- [WORK TO BE COMPLETED] Using the data that follows, output only the lines from the line with "ATOM 88 N N" up to and including the line with "ATOM 129 O O", exactly, leaving pictures aside.

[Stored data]
*-*-*

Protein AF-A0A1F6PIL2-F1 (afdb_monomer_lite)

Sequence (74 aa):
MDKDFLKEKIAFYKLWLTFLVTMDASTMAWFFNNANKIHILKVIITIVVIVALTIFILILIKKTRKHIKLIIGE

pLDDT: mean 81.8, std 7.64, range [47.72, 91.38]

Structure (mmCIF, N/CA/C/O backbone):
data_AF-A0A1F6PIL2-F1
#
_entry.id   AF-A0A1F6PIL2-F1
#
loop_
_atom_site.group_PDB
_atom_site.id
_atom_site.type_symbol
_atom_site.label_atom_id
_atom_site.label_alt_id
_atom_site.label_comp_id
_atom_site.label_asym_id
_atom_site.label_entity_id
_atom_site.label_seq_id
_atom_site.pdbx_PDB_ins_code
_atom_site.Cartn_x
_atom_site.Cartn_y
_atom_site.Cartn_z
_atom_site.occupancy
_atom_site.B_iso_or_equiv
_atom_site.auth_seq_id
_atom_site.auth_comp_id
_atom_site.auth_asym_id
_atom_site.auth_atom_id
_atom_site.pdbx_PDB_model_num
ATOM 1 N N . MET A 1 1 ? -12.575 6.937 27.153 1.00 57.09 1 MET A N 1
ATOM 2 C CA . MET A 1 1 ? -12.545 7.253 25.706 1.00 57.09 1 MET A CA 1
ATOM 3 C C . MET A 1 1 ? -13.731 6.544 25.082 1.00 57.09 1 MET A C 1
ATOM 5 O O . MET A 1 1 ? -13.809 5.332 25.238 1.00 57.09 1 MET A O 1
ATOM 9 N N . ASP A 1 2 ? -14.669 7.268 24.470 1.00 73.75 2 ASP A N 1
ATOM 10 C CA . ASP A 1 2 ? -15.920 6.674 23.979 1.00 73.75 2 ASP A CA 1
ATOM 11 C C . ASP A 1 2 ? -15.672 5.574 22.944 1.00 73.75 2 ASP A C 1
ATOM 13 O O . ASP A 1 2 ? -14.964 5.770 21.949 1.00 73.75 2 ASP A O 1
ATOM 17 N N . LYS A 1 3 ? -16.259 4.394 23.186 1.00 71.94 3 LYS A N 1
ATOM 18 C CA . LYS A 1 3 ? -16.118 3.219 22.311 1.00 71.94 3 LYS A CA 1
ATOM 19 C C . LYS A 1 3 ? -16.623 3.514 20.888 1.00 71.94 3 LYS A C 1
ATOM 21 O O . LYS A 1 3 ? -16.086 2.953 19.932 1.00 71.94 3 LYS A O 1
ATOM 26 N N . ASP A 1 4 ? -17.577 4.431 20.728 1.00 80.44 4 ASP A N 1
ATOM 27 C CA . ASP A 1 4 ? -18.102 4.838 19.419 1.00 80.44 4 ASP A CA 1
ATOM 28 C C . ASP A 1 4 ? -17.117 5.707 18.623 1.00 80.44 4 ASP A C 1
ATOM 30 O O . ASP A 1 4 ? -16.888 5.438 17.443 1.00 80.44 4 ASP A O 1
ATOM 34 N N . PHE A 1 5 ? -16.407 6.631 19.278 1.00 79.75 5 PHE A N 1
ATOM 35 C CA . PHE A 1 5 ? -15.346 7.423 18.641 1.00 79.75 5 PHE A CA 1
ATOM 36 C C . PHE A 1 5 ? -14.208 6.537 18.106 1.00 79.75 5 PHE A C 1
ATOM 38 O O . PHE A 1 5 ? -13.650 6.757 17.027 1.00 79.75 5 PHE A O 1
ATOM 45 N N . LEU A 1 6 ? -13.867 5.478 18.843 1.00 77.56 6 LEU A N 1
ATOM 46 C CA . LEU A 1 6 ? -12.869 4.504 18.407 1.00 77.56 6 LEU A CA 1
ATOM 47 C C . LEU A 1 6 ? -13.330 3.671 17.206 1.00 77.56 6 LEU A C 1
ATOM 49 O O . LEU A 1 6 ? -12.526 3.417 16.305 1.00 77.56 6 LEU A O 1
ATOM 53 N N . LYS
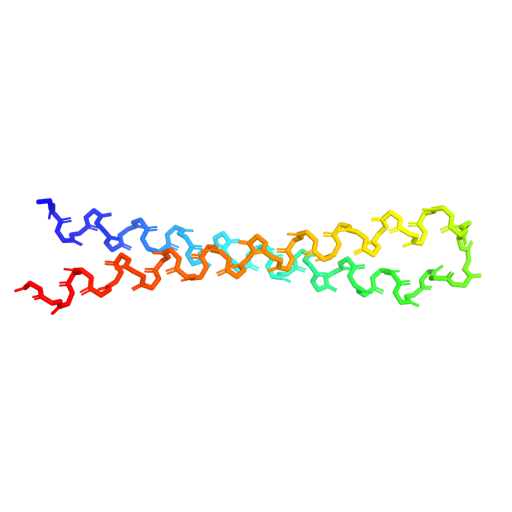 A 1 7 ? -14.601 3.249 17.176 1.00 78.81 7 LYS A N 1
ATOM 54 C CA . LYS A 1 7 ? -15.179 2.521 16.035 1.00 78.81 7 LYS A CA 1
ATOM 55 C C . LYS A 1 7 ? -15.161 3.369 14.768 1.00 78.81 7 LYS A C 1
ATOM 57 O O . LYS A 1 7 ? -14.735 2.870 13.726 1.00 78.81 7 LYS A O 1
ATOM 62 N N . GLU A 1 8 ? -15.553 4.635 14.864 1.00 83.75 8 GLU A N 1
ATOM 63 C CA . GLU A 1 8 ? -15.538 5.569 13.736 1.00 83.75 8 GLU A CA 1
ATOM 64 C C . GLU A 1 8 ? -14.113 5.773 13.201 1.00 83.75 8 GLU A C 1
ATOM 66 O O . GLU A 1 8 ? -13.857 5.649 12.001 1.00 83.75 8 GLU A O 1
ATOM 71 N N . LYS A 1 9 ? -13.138 5.935 14.102 1.00 78.94 9 LYS A N 1
ATOM 72 C CA . LYS A 1 9 ? -11.721 6.046 13.734 1.00 78.94 9 LYS A CA 1
ATOM 73 C C . LYS A 1 9 ? -11.191 4.786 13.038 1.00 78.94 9 LYS A C 1
ATOM 75 O O . LYS A 1 9 ? -10.425 4.884 12.081 1.00 78.94 9 LYS A O 1
ATOM 80 N N . ILE A 1 10 ? -11.601 3.596 13.482 1.00 81.44 10 ILE A N 1
ATOM 81 C CA . ILE A 1 10 ? -11.254 2.326 12.822 1.00 81.44 10 ILE A CA 1
ATOM 82 C C . ILE A 1 10 ? -11.908 2.225 11.440 1.00 81.44 10 ILE A C 1
A
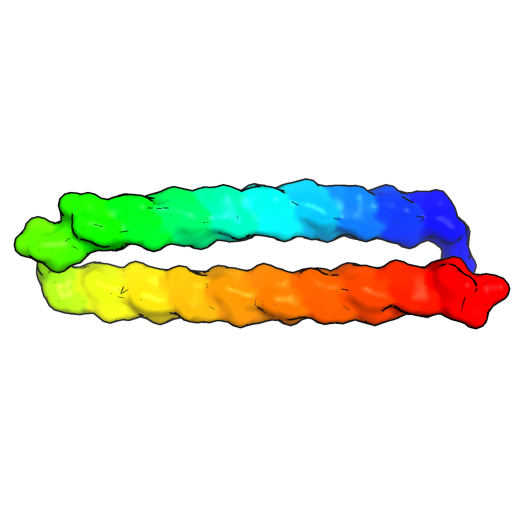TOM 84 O O . ILE A 1 10 ? -11.252 1.767 10.502 1.00 81.44 10 ILE A O 1
ATOM 88 N N . ALA A 1 11 ? -13.168 2.641 11.298 1.00 85.81 11 ALA A N 1
ATOM 89 C CA . ALA A 1 11 ? -13.860 2.661 10.012 1.00 85.81 11 ALA A CA 1
ATOM 90 C C . ALA A 1 11 ? -13.144 3.587 9.018 1.00 85.81 11 ALA A C
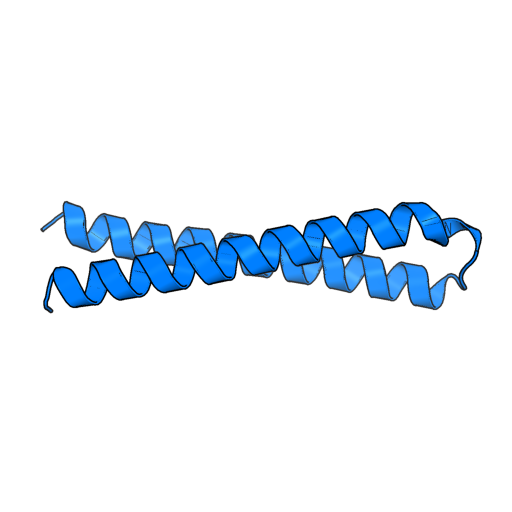 1
ATOM 92 O O . ALA A 1 11 ? -12.840 3.164 7.902 1.00 85.81 11 ALA A O 1
ATOM 93 N N . PHE A 1 12 ? -12.758 4.786 9.460 1.00 84.06 12 PHE A N 1
ATOM 94 C CA . PHE A 1 12 ? -11.953 5.716 8.671 1.00 84.06 12 PHE A CA 1
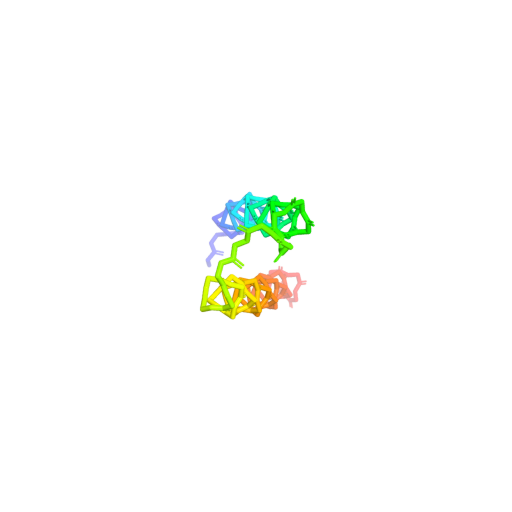ATOM 95 C C . PHE A 1 12 ? -10.614 5.096 8.243 1.00 84.06 12 PHE A C 1
ATOM 97 O O . PHE A 1 12 ? -10.273 5.118 7.061 1.00 84.06 12 PHE A O 1
ATOM 104 N N . TYR A 1 13 ? -9.879 4.461 9.166 1.00 81.31 13 TYR A N 1
ATOM 105 C CA . TYR A 1 13 ? -8.626 3.777 8.823 1.00 81.31 13 TYR A CA 1
ATOM 106 C C . TYR A 1 13 ? -8.822 2.642 7.816 1.00 81.31 13 TYR A C 1
ATOM 108 O O . TYR A 1 13 ? -8.007 2.513 6.907 1.00 81.31 13 TYR A O 1
ATOM 116 N N . LYS A 1 14 ? -9.886 1.836 7.934 1.00 82.75 14 LYS A N 1
ATOM 117 C CA . LYS A 1 14 ? -10.203 0.775 6.959 1.00 82.75 14 LYS A CA 1
ATOM 118 C C . LYS A 1 14 ? -10.486 1.338 5.566 1.00 82.75 14 LYS A C 1
ATOM 120 O O . LYS A 1 14 ? -10.047 0.754 4.575 1.00 82.75 14 LYS A O 1
ATOM 125 N N . LEU A 1 15 ? -11.191 2.463 5.496 1.00 88.50 15 LEU A N 1
ATOM 126 C CA . LEU A 1 15 ? -11.517 3.139 4.243 1.00 88.50 15 LEU A CA 1
ATOM 127 C C . LEU A 1 15 ? -10.235 3.623 3.545 1.00 88.50 15 LEU A C 1
ATOM 129 O O . LEU A 1 15 ? -9.983 3.268 2.394 1.00 88.50 15 LEU A O 1
ATOM 133 N N . TRP A 1 16 ? -9.353 4.306 4.279 1.00 84.75 16 TRP A N 1
ATOM 134 C CA . TRP A 1 16 ? -8.033 4.702 3.772 1.00 84.75 16 TRP A CA 1
ATOM 135 C C . TRP A 1 16 ? -7.158 3.520 3.378 1.00 84.75 16 TRP A C 1
ATOM 137 O O . TRP A 1 16 ? -6.445 3.591 2.380 1.00 84.75 16 TRP A O 1
ATOM 147 N N . LEU A 1 17 ? -7.225 2.420 4.128 1.00 84.50 17 LEU A N 1
ATOM 148 C CA . LEU A 1 17 ? -6.486 1.210 3.793 1.00 84.50 17 LEU A CA 1
ATOM 149 C C . LEU A 1 17 ? -6.937 0.638 2.450 1.00 84.50 17 LEU A C 1
ATOM 151 O O . LEU A 1 17 ? -6.109 0.233 1.644 1.00 84.50 17 LEU A O 1
ATOM 155 N N . THR A 1 18 ? -8.246 0.645 2.203 1.00 88.88 18 THR A N 1
ATOM 156 C CA . THR A 1 18 ? -8.835 0.168 0.948 1.00 88.88 18 THR A CA 1
ATOM 157 C C . THR A 1 18 ? -8.378 1.033 -0.224 1.00 88.88 18 THR A C 1
ATOM 159 O O . THR A 1 18 ? -7.948 0.501 -1.248 1.00 88.88 18 THR A O 1
ATOM 162 N N . PHE A 1 19 ? -8.383 2.360 -0.058 1.00 87.81 19 PHE A N 1
ATOM 163 C CA . PHE A 1 19 ? -7.847 3.284 -1.059 1.00 87.81 19 PHE A CA 1
ATOM 164 C C . PHE A 1 19 ? -6.363 3.044 -1.335 1.00 87.81 19 PHE A C 1
ATOM 166 O O . PHE A 1 19 ? -5.974 2.926 -2.494 1.00 87.81 19 PHE A O 1
ATOM 173 N N . LEU A 1 20 ? -5.544 2.921 -0.289 1.00 85.44 20 LEU A N 1
ATOM 174 C CA . LEU A 1 20 ? -4.105 2.692 -0.425 1.00 85.44 20 LEU A CA 1
ATOM 175 C C . LEU A 1 20 ? -3.798 1.370 -1.130 1.00 85.44 20 LEU A C 1
ATOM 177 O O . LEU A 1 20 ? -2.968 1.353 -2.031 1.00 85.44 20 LEU A O 1
ATOM 181 N N . VAL A 1 21 ? -4.492 0.286 -0.774 1.00 85.94 21 VAL A N 1
ATOM 182 C CA . VAL A 1 21 ? -4.334 -1.022 -1.431 1.00 85.94 21 VAL A CA 1
ATOM 183 C C . VAL A 1 21 ? -4.751 -0.952 -2.900 1.00 85.94 21 VAL A C 1
ATOM 185 O O . VAL A 1 21 ? -4.058 -1.482 -3.763 1.00 85.94 21 VAL A O 1
ATOM 188 N N . THR A 1 22 ? -5.852 -0.263 -3.205 1.00 91.38 22 THR A N 1
ATOM 189 C CA . THR A 1 22 ? -6.315 -0.087 -4.591 1.00 91.38 22 THR A CA 1
ATOM 190 C C . THR A 1 22 ? -5.311 0.726 -5.409 1.00 91.38 22 THR A C 1
ATOM 192 O O . THR A 1 22 ? -5.020 0.387 -6.558 1.00 91.38 22 THR A O 1
ATOM 195 N N . MET A 1 23 ? -4.747 1.780 -4.817 1.00 88.06 23 MET A N 1
ATOM 196 C CA . MET A 1 23 ? -3.732 2.618 -5.451 1.00 88.06 23 MET A CA 1
ATOM 197 C C . MET A 1 23 ? -2.428 1.848 -5.687 1.00 88.06 23 MET A C 1
ATOM 199 O O . MET A 1 23 ? -1.851 1.946 -6.770 1.00 88.06 23 MET A O 1
ATOM 203 N N . ASP A 1 24 ? -1.992 1.049 -4.715 1.00 84.25 24 ASP A N 1
ATOM 204 C CA . ASP A 1 24 ? -0.804 0.201 -4.826 1.00 84.25 24 ASP A CA 1
ATOM 205 C C . ASP A 1 24 ? -0.976 -0.849 -5.937 1.00 84.25 24 ASP A C 1
ATOM 207 O O . ASP A 1 24 ? -0.163 -0.923 -6.859 1.00 84.25 24 ASP A O 1
ATOM 211 N N . ALA A 1 25 ? -2.113 -1.554 -5.957 1.00 86.88 25 ALA A N 1
ATOM 212 C CA . ALA A 1 25 ? -2.451 -2.508 -7.014 1.00 86.88 25 ALA A CA 1
ATOM 213 C C . ALA A 1 25 ? -2.514 -1.853 -8.407 1.00 86.88 25 ALA A C 1
ATOM 215 O O . ALA A 1 25 ? -2.003 -2.407 -9.382 1.00 86.88 25 ALA A O 1
ATOM 216 N N . SER A 1 26 ? -3.087 -0.650 -8.506 1.00 88.81 26 SER A N 1
ATOM 217 C CA . SER A 1 26 ? -3.140 0.115 -9.762 1.00 88.81 26 SER A CA 1
ATOM 218 C C . SER A 1 26 ? -1.745 0.525 -10.237 1.00 88.81 26 SER A C 1
ATOM 220 O O . SER A 1 26 ? -1.444 0.456 -11.429 1.00 88.81 26 SER A O 1
ATOM 222 N N . THR A 1 27 ? -0.871 0.909 -9.305 1.00 86.69 27 THR A N 1
ATOM 223 C CA . THR A 1 27 ? 0.518 1.291 -9.593 1.00 86.69 27 THR A CA 1
ATOM 224 C C . THR A 1 27 ? 1.328 0.083 -10.058 1.00 86.69 27 THR A C 1
ATOM 226 O O . THR A 1 27 ? 2.052 0.182 -11.050 1.00 86.69 27 THR A O 1
ATOM 229 N N . MET A 1 28 ? 1.153 -1.078 -9.418 1.00 84.69 28 MET A N 1
ATOM 230 C CA . MET A 1 28 ? 1.737 -2.343 -9.874 1.00 84.69 28 MET A CA 1
ATOM 231 C C . MET A 1 28 ? 1.242 -2.718 -11.277 1.00 84.69 28 MET A C 1
ATOM 233 O O . MET A 1 28 ? 2.052 -3.034 -12.147 1.00 84.69 28 MET A O 1
ATOM 237 N N . ALA A 1 29 ? -0.066 -2.636 -11.538 1.00 87.88 29 ALA A N 1
ATOM 238 C CA . ALA A 1 29 ? -0.635 -2.946 -12.851 1.00 87.88 29 ALA A CA 1
ATOM 239 C C . ALA A 1 29 ? -0.090 -2.017 -13.949 1.00 87.88 29 ALA A C 1
ATOM 241 O O . ALA A 1 29 ? 0.306 -2.477 -15.025 1.00 87.88 29 ALA A O 1
ATOM 242 N N . TRP A 1 30 ? -0.011 -0.713 -13.666 1.00 87.31 30 TRP A N 1
ATOM 243 C CA . TRP A 1 30 ? 0.596 0.255 -14.576 1.00 87.31 30 TRP A CA 1
ATOM 244 C C . TRP A 1 30 ? 2.070 -0.066 -14.837 1.00 87.31 30 TRP A C 1
ATOM 246 O O . TRP A 1 30 ? 2.504 -0.035 -15.992 1.00 87.31 30 TRP A O 1
ATOM 256 N N . PHE A 1 31 ? 2.819 -0.414 -13.790 1.00 84.94 31 PHE A N 1
ATOM 257 C CA . PHE A 1 31 ? 4.221 -0.793 -13.893 1.00 84.94 31 PHE A CA 1
ATOM 258 C C . PHE A 1 31 ? 4.408 -2.007 -14.806 1.00 84.94 31 PHE A C 1
ATOM 260 O O . PHE A 1 31 ? 5.167 -1.915 -15.765 1.00 84.94 31 PHE A O 1
ATOM 267 N N . PHE A 1 32 ? 3.671 -3.101 -14.596 1.00 84.56 32 PHE A N 1
ATOM 268 C CA . PHE A 1 32 ? 3.783 -4.297 -15.442 1.00 84.56 32 PHE A CA 1
ATOM 269 C C . PHE A 1 32 ? 3.447 -4.025 -16.914 1.00 84.56 32 PHE A C 1
ATOM 271 O O . PHE A 1 32 ? 4.116 -4.552 -17.800 1.00 84.56 32 PHE A O 1
ATOM 278 N N . ASN A 1 33 ? 2.462 -3.167 -17.191 1.00 87.25 33 ASN A N 1
ATOM 279 C CA . ASN A 1 33 ? 2.074 -2.843 -18.567 1.00 87.25 33 ASN A CA 1
ATOM 280 C C . ASN A 1 33 ? 3.084 -1.926 -19.287 1.00 87.25 33 ASN A C 1
ATOM 282 O O . ASN A 1 33 ? 3.134 -1.879 -20.518 1.00 87.25 33 ASN A O 1
ATOM 286 N N . ASN A 1 34 ? 3.892 -1.175 -18.532 1.00 84.69 34 ASN A N 1
ATOM 287 C CA . ASN A 1 34 ? 4.784 -0.164 -19.091 1.00 84.69 34 ASN A CA 1
ATOM 288 C C . ASN A 1 34 ? 6.274 -0.441 -18.848 1.00 84.69 34 ASN A C 1
ATOM 290 O O . ASN A 1 34 ? 7.091 0.209 -19.486 1.00 84.69 34 ASN A O 1
ATOM 294 N N . ALA A 1 35 ? 6.662 -1.414 -18.020 1.00 74.06 35 ALA A N 1
ATOM 295 C CA . ALA A 1 35 ? 8.056 -1.651 -17.620 1.00 74.06 35 ALA A CA 1
ATOM 296 C C . ALA A 1 35 ? 9.042 -1.744 -18.801 1.00 74.06 35 ALA A C 1
ATOM 298 O O . ALA A 1 35 ? 10.151 -1.227 -18.710 1.00 74.06 35 ALA A O 1
ATOM 299 N N . ASN A 1 36 ? 8.616 -2.309 -19.935 1.00 77.25 36 ASN A N 1
ATOM 300 C CA . ASN A 1 36 ? 9.451 -2.457 -21.135 1.00 77.25 36 ASN A CA 1
ATOM 301 C C . ASN A 1 36 ? 9.493 -1.211 -22.042 1.00 77.25 36 ASN A C 1
ATOM 303 O O . ASN A 1 36 ? 10.274 -1.172 -22.988 1.00 77.25 36 ASN A O 1
ATOM 307 N N . LYS A 1 37 ? 8.638 -0.211 -21.800 1.00 79.12 37 LYS A N 1
ATOM 308 C CA . LYS A 1 37 ? 8.486 0.994 -22.638 1.00 79.12 37 LYS A CA 1
ATOM 309 C C . LYS A 1 37 ? 9.099 2.247 -22.012 1.00 79.12 37 LYS A C 1
ATOM 311 O O . LYS A 1 37 ? 9.147 3.286 -22.665 1.00 79.12 37 LYS A O 1
ATOM 316 N N . ILE A 1 38 ? 9.520 2.186 -20.749 1.00 79.00 38 ILE A N 1
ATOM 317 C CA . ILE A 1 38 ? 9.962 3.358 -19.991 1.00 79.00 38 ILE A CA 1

*-*-*

- [FINISHED EXERCISE]
ATOM 88 N N . ALA A 1 11 ? -13.168 2.641 11.298 1.00 85.81 11 ALA A N 1
ATOM 89 C CA . ALA A 1 11 ? -13.860 2.661 10.012 1.00 85.81 11 ALA A CA 1
ATOM 90 C C . ALA A 1 11 ? -13.144 3.587 9.018 1.00 85.81 11 ALA A C
 1
ATOM 92 O O . ALA A 1 11 ? -12.840 3.164 7.902 1.00 85.81 11 ALA A O 1
ATOM 93 N N . PHE A 1 12 ? -12.758 4.786 9.460 1.00 84.06 12 PHE A N 1
ATOM 94 C CA . PHE A 1 12 ? -11.953 5.716 8.671 1.00 84.06 12 PHE A CA 1
ATOM 95 C C . PHE A 1 12 ? -10.614 5.096 8.243 1.00 84.06 12 PHE A C 1
ATOM 97 O O . PHE A 1 12 ? -10.273 5.118 7.061 1.00 84.06 12 PHE A O 1
ATOM 104 N N . TYR A 1 13 ? -9.879 4.461 9.166 1.00 81.31 13 TYR A N 1
ATOM 105 C CA . TYR A 1 13 ? -8.626 3.777 8.823 1.00 81.31 13 TYR A CA 1
ATOM 106 C C . TYR A 1 13 ? -8.822 2.642 7.816 1.00 81.31 13 TYR A C 1
ATOM 108 O O . TYR A 1 13 ? -8.007 2.513 6.907 1.00 81.31 13 TYR A O 1
ATOM 116 N N . LYS A 1 14 ? -9.886 1.836 7.934 1.00 82.75 14 LYS A N 1
ATOM 117 C CA . LYS A 1 14 ? -10.203 0.775 6.959 1.00 82.75 14 LYS A CA 1
ATOM 118 C C . LYS A 1 14 ? -10.486 1.338 5.566 1.00 82.75 14 LYS A C 1
ATOM 120 O O . LYS A 1 14 ? -10.047 0.754 4.575 1.00 82.75 14 LYS A O 1
ATOM 125 N N . LEU A 1 15 ? -11.191 2.463 5.496 1.00 88.50 15 LEU A N 1
ATOM 126 C CA . LEU A 1 15 ? -11.517 3.139 4.243 1.00 88.50 15 LEU A CA 1
ATOM 127 C C . LEU A 1 15 ? -10.235 3.623 3.545 1.00 88.50 15 LEU A C 1
ATOM 129 O O . LEU A 1 15 ? -9.983 3.268 2.394 1.00 88.50 15 LEU A O 1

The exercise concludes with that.